● **Your goal**
Copy nothing but the lines below running from the line containing "ATOM 79 C C" through the line containing "ATOM 96 C C", both end lines included.
Provided information Block Start
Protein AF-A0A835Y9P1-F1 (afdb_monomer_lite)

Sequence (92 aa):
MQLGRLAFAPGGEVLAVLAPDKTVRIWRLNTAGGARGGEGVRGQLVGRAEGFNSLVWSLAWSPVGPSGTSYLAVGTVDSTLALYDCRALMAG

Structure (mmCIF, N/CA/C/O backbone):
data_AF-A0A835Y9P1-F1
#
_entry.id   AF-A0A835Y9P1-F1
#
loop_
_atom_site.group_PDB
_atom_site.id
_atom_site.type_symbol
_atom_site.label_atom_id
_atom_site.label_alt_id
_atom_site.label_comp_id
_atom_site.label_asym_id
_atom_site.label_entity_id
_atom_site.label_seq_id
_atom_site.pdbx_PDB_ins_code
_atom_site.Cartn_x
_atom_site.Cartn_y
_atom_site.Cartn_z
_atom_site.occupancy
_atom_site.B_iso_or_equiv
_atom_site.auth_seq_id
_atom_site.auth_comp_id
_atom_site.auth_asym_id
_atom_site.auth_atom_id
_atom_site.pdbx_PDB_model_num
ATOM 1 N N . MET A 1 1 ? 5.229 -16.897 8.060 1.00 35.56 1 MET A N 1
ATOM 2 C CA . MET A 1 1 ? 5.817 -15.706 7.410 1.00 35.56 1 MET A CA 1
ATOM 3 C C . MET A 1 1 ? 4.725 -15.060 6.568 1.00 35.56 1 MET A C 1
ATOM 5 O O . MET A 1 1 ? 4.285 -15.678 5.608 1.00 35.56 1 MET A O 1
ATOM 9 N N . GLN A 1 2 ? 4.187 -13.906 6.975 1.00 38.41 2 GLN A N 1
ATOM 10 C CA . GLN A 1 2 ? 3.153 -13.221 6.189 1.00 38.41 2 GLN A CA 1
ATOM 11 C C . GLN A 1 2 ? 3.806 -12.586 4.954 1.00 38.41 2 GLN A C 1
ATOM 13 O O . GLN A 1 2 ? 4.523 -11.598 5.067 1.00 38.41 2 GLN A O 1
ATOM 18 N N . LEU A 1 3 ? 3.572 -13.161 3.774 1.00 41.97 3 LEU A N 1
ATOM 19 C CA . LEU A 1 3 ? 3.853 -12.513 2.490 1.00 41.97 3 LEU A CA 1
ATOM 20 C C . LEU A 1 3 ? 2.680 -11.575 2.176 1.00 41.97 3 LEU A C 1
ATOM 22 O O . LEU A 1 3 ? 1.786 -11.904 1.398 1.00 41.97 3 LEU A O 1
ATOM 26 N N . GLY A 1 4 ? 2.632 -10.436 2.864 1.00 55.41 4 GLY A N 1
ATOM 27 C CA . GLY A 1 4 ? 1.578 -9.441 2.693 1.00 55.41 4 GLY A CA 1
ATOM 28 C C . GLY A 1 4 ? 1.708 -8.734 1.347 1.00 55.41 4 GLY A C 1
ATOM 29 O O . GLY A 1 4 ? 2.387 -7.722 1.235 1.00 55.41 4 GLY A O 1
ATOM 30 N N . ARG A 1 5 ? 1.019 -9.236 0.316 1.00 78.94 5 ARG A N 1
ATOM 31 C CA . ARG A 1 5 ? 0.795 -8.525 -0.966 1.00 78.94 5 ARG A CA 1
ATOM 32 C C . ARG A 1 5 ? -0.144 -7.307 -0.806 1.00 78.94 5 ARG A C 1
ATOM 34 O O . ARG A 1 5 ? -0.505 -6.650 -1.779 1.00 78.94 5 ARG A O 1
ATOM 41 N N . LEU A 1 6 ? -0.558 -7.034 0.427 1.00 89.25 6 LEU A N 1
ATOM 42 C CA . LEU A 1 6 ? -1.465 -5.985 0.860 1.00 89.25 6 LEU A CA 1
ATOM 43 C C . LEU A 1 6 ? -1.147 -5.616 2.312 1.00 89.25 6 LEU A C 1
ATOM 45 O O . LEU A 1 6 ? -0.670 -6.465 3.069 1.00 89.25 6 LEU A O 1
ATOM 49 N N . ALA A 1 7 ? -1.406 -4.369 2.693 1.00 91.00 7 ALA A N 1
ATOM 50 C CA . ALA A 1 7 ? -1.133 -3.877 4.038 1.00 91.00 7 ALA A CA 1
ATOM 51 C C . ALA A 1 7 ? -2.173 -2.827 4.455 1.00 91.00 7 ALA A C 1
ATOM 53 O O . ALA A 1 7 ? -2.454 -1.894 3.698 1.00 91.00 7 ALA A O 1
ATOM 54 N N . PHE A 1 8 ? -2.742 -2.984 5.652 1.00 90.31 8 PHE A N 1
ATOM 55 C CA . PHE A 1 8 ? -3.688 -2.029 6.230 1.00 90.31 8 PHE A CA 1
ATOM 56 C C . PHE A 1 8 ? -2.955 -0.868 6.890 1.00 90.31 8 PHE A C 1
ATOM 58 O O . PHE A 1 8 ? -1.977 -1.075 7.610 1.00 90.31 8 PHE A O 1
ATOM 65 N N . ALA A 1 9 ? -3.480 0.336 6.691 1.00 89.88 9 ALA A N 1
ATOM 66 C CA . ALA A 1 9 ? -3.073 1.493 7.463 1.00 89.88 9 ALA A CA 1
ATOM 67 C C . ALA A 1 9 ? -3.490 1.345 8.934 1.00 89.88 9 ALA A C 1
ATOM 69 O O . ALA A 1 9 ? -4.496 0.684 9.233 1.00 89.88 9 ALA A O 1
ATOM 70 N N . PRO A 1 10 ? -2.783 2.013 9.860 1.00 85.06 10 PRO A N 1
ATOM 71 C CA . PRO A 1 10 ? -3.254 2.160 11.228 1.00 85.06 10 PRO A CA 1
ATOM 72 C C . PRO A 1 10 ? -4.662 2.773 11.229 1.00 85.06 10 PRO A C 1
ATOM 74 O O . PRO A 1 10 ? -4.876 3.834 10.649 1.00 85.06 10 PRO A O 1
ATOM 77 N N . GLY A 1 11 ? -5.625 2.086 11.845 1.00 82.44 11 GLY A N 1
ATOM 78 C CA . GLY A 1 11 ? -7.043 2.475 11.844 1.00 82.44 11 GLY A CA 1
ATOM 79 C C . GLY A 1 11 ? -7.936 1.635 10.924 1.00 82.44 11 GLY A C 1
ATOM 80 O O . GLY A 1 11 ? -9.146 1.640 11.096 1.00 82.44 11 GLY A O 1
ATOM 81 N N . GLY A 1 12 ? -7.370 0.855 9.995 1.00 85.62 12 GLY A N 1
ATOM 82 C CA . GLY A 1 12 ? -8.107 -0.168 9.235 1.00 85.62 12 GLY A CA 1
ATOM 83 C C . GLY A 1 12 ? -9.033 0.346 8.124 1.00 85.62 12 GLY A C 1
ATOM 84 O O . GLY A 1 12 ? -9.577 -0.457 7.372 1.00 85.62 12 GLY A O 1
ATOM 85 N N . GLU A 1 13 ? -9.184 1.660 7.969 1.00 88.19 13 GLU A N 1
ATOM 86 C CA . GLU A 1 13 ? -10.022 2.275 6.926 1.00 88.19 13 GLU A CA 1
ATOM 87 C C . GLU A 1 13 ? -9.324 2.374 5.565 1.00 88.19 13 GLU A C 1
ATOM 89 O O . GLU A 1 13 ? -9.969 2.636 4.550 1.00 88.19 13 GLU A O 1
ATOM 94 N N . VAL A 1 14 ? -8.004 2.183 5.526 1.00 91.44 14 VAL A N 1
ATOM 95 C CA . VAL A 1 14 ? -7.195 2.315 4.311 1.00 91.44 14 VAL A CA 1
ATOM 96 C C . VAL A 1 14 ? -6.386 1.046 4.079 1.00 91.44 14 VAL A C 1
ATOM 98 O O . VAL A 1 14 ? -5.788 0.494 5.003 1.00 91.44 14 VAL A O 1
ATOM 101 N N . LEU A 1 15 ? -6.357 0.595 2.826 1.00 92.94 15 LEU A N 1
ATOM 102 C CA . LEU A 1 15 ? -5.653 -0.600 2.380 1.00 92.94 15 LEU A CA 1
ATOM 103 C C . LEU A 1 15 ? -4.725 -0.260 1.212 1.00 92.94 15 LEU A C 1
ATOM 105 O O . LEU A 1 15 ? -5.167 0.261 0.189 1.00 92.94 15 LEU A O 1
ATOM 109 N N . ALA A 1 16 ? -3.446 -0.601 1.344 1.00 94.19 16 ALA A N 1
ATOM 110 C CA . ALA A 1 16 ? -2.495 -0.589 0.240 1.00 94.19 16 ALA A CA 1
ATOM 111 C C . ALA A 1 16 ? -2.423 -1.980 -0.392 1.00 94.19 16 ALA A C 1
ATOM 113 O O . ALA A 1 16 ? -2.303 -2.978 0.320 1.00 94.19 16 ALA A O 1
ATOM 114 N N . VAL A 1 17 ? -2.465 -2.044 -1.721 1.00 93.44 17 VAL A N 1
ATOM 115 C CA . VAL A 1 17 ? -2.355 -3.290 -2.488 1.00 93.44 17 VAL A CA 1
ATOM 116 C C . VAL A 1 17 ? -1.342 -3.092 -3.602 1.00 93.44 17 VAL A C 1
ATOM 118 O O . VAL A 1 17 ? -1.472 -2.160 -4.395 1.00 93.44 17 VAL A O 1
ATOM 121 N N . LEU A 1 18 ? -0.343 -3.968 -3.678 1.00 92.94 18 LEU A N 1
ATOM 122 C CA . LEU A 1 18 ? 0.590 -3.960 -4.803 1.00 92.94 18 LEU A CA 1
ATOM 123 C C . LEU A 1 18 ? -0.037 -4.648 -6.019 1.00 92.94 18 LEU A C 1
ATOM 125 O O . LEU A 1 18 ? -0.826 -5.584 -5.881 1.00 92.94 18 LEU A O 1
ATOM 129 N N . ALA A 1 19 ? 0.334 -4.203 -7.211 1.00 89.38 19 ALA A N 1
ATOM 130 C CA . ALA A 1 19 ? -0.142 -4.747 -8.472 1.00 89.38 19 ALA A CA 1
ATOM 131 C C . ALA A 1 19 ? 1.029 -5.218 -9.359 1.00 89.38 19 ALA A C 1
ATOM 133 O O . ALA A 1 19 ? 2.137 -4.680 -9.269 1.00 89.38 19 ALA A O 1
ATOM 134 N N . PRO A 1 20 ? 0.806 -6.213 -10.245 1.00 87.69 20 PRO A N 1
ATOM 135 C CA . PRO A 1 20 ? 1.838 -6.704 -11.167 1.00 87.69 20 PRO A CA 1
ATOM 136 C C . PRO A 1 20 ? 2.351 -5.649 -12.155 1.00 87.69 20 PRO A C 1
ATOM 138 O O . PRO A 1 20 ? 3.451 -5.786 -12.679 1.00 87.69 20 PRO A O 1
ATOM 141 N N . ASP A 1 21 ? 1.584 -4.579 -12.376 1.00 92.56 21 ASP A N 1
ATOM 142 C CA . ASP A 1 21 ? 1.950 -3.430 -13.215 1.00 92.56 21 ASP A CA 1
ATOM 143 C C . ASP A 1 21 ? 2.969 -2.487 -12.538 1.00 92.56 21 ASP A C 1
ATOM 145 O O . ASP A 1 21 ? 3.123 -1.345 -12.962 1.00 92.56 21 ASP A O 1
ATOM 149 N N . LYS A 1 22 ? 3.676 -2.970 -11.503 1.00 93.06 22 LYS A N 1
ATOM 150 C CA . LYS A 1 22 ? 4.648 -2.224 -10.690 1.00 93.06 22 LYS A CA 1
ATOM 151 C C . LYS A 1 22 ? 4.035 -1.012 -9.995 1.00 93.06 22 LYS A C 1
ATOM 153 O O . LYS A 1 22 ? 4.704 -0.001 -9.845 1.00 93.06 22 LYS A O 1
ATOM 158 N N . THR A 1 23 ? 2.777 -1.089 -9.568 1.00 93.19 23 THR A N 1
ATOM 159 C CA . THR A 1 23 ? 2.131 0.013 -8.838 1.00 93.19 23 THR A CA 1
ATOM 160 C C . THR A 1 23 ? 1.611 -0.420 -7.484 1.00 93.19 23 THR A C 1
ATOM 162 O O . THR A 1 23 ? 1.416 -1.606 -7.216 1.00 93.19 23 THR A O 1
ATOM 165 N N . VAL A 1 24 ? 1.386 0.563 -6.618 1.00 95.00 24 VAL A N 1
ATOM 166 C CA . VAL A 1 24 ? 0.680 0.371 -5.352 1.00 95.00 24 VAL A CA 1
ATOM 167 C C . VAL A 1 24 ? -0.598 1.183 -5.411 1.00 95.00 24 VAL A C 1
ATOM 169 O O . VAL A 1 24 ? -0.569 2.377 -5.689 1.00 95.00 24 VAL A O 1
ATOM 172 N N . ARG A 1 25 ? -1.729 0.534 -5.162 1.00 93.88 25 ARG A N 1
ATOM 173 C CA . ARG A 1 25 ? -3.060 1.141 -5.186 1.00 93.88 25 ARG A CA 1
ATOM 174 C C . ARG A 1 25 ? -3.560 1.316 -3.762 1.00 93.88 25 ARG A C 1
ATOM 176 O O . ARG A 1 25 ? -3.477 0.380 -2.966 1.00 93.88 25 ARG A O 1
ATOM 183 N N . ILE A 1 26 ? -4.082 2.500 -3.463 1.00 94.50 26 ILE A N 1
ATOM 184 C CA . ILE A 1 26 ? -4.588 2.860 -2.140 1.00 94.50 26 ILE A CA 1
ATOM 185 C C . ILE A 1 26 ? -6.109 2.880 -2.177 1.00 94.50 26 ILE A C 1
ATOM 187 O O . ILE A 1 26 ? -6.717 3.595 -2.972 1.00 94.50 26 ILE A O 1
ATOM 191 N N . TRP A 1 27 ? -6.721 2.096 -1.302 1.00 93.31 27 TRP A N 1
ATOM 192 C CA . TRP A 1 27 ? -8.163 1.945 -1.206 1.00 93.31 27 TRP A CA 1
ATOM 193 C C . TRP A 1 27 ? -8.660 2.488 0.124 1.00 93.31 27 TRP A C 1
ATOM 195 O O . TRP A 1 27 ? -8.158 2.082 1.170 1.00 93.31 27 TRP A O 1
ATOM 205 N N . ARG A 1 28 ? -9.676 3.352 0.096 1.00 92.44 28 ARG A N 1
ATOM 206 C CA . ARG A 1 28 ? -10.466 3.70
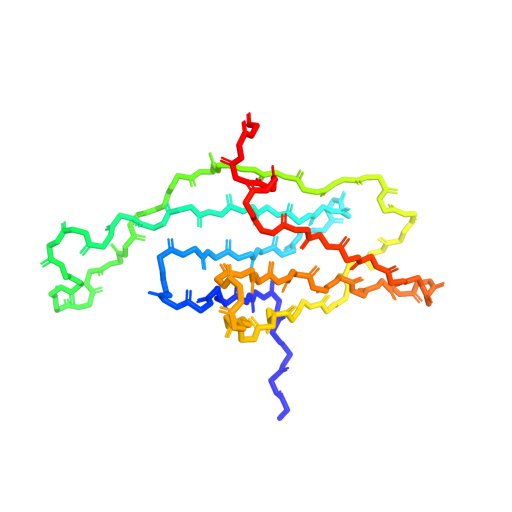2 1.281 1.00 92.44 28 ARG A CA 1
ATOM 207 C C . ARG A 1 28 ? -11.647 2.746 1.371 1.00 92.44 28 ARG A C 1
ATOM 209 O O . ARG A 1 28 ? -12.414 2.617 0.419 1.00 92.44 28 ARG A O 1
ATOM 216 N N . LEU A 1 29 ? -11.772 2.055 2.493 1.00 90.00 29 LEU A N 1
ATOM 217 C CA . LEU A 1 29 ? -12.800 1.056 2.744 1.00 90.00 29 LEU A CA 1
ATOM 218 C C . LEU A 1 29 ? -14.038 1.722 3.341 1.00 90.00 29 LEU A C 1
ATOM 220 O O . LEU A 1 29 ? -13.939 2.500 4.286 1.00 90.00 29 LEU A O 1
ATOM 224 N N . ASN A 1 30 ? -15.215 1.401 2.807 1.00 83.19 30 ASN A N 1
ATOM 225 C CA . ASN A 1 30 ? -16.476 1.868 3.363 1.00 83.19 30 ASN A CA 1
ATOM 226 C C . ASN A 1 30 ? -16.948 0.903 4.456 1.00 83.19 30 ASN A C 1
Provided information Block End
● **The completed task**
ATOM 79 C C . GLY A 1 11 ? -7.936 1.635 10.924 1.00 82.44 11 GLY A C 1
ATOM 80 O O . GLY A 1 11 ? -9.146 1.640 11.096 1.00 82.44 11 GLY A O 1
ATOM 81 N N . GLY A 1 12 ? -7.370 0.855 9.995 1.00 85.62 12 GLY A N 1
ATOM 82 C CA . GLY A 1 12 ? -8.107 -0.168 9.235 1.00 85.62 12 GLY A CA 1
ATOM 83 C C . GLY A 1 12 ? -9.033 0.346 8.124 1.00 85.62 12 GLY A C 1
ATOM 84 O O . GLY A 1 12 ? -9.577 -0.457 7.372 1.00 85.62 12 GLY A O 1
ATOM 85 N N . GLU A 1 13 ? -9.184 1.660 7.969 1.00 88.19 13 GLU A N 1
ATOM 86 C CA . GLU A 1 13 ? -10.022 2.275 6.926 1.00 88.19 13 GLU A CA 1
ATOM 87 C C . GLU A 1 13 ? -9.324 2.374 5.565 1.00 88.19 13 GLU A C 1
ATOM 89 O O . GLU A 1 13 ? -9.969 2.636 4.550 1.00 88.19 13 GLU A O 1
ATOM 94 N N . VAL A 1 14 ? -8.004 2.183 5.526 1.00 91.44 14 VAL A N 1
ATOM 95 C CA . VAL A 1 14 ? -7.195 2.315 4.311 1.00 91.44 14 VAL A CA 1
ATOM 96 C C . VAL A 1 14 ? -6.386 1.046 4.079 1.00 91.44 14 VAL A C 1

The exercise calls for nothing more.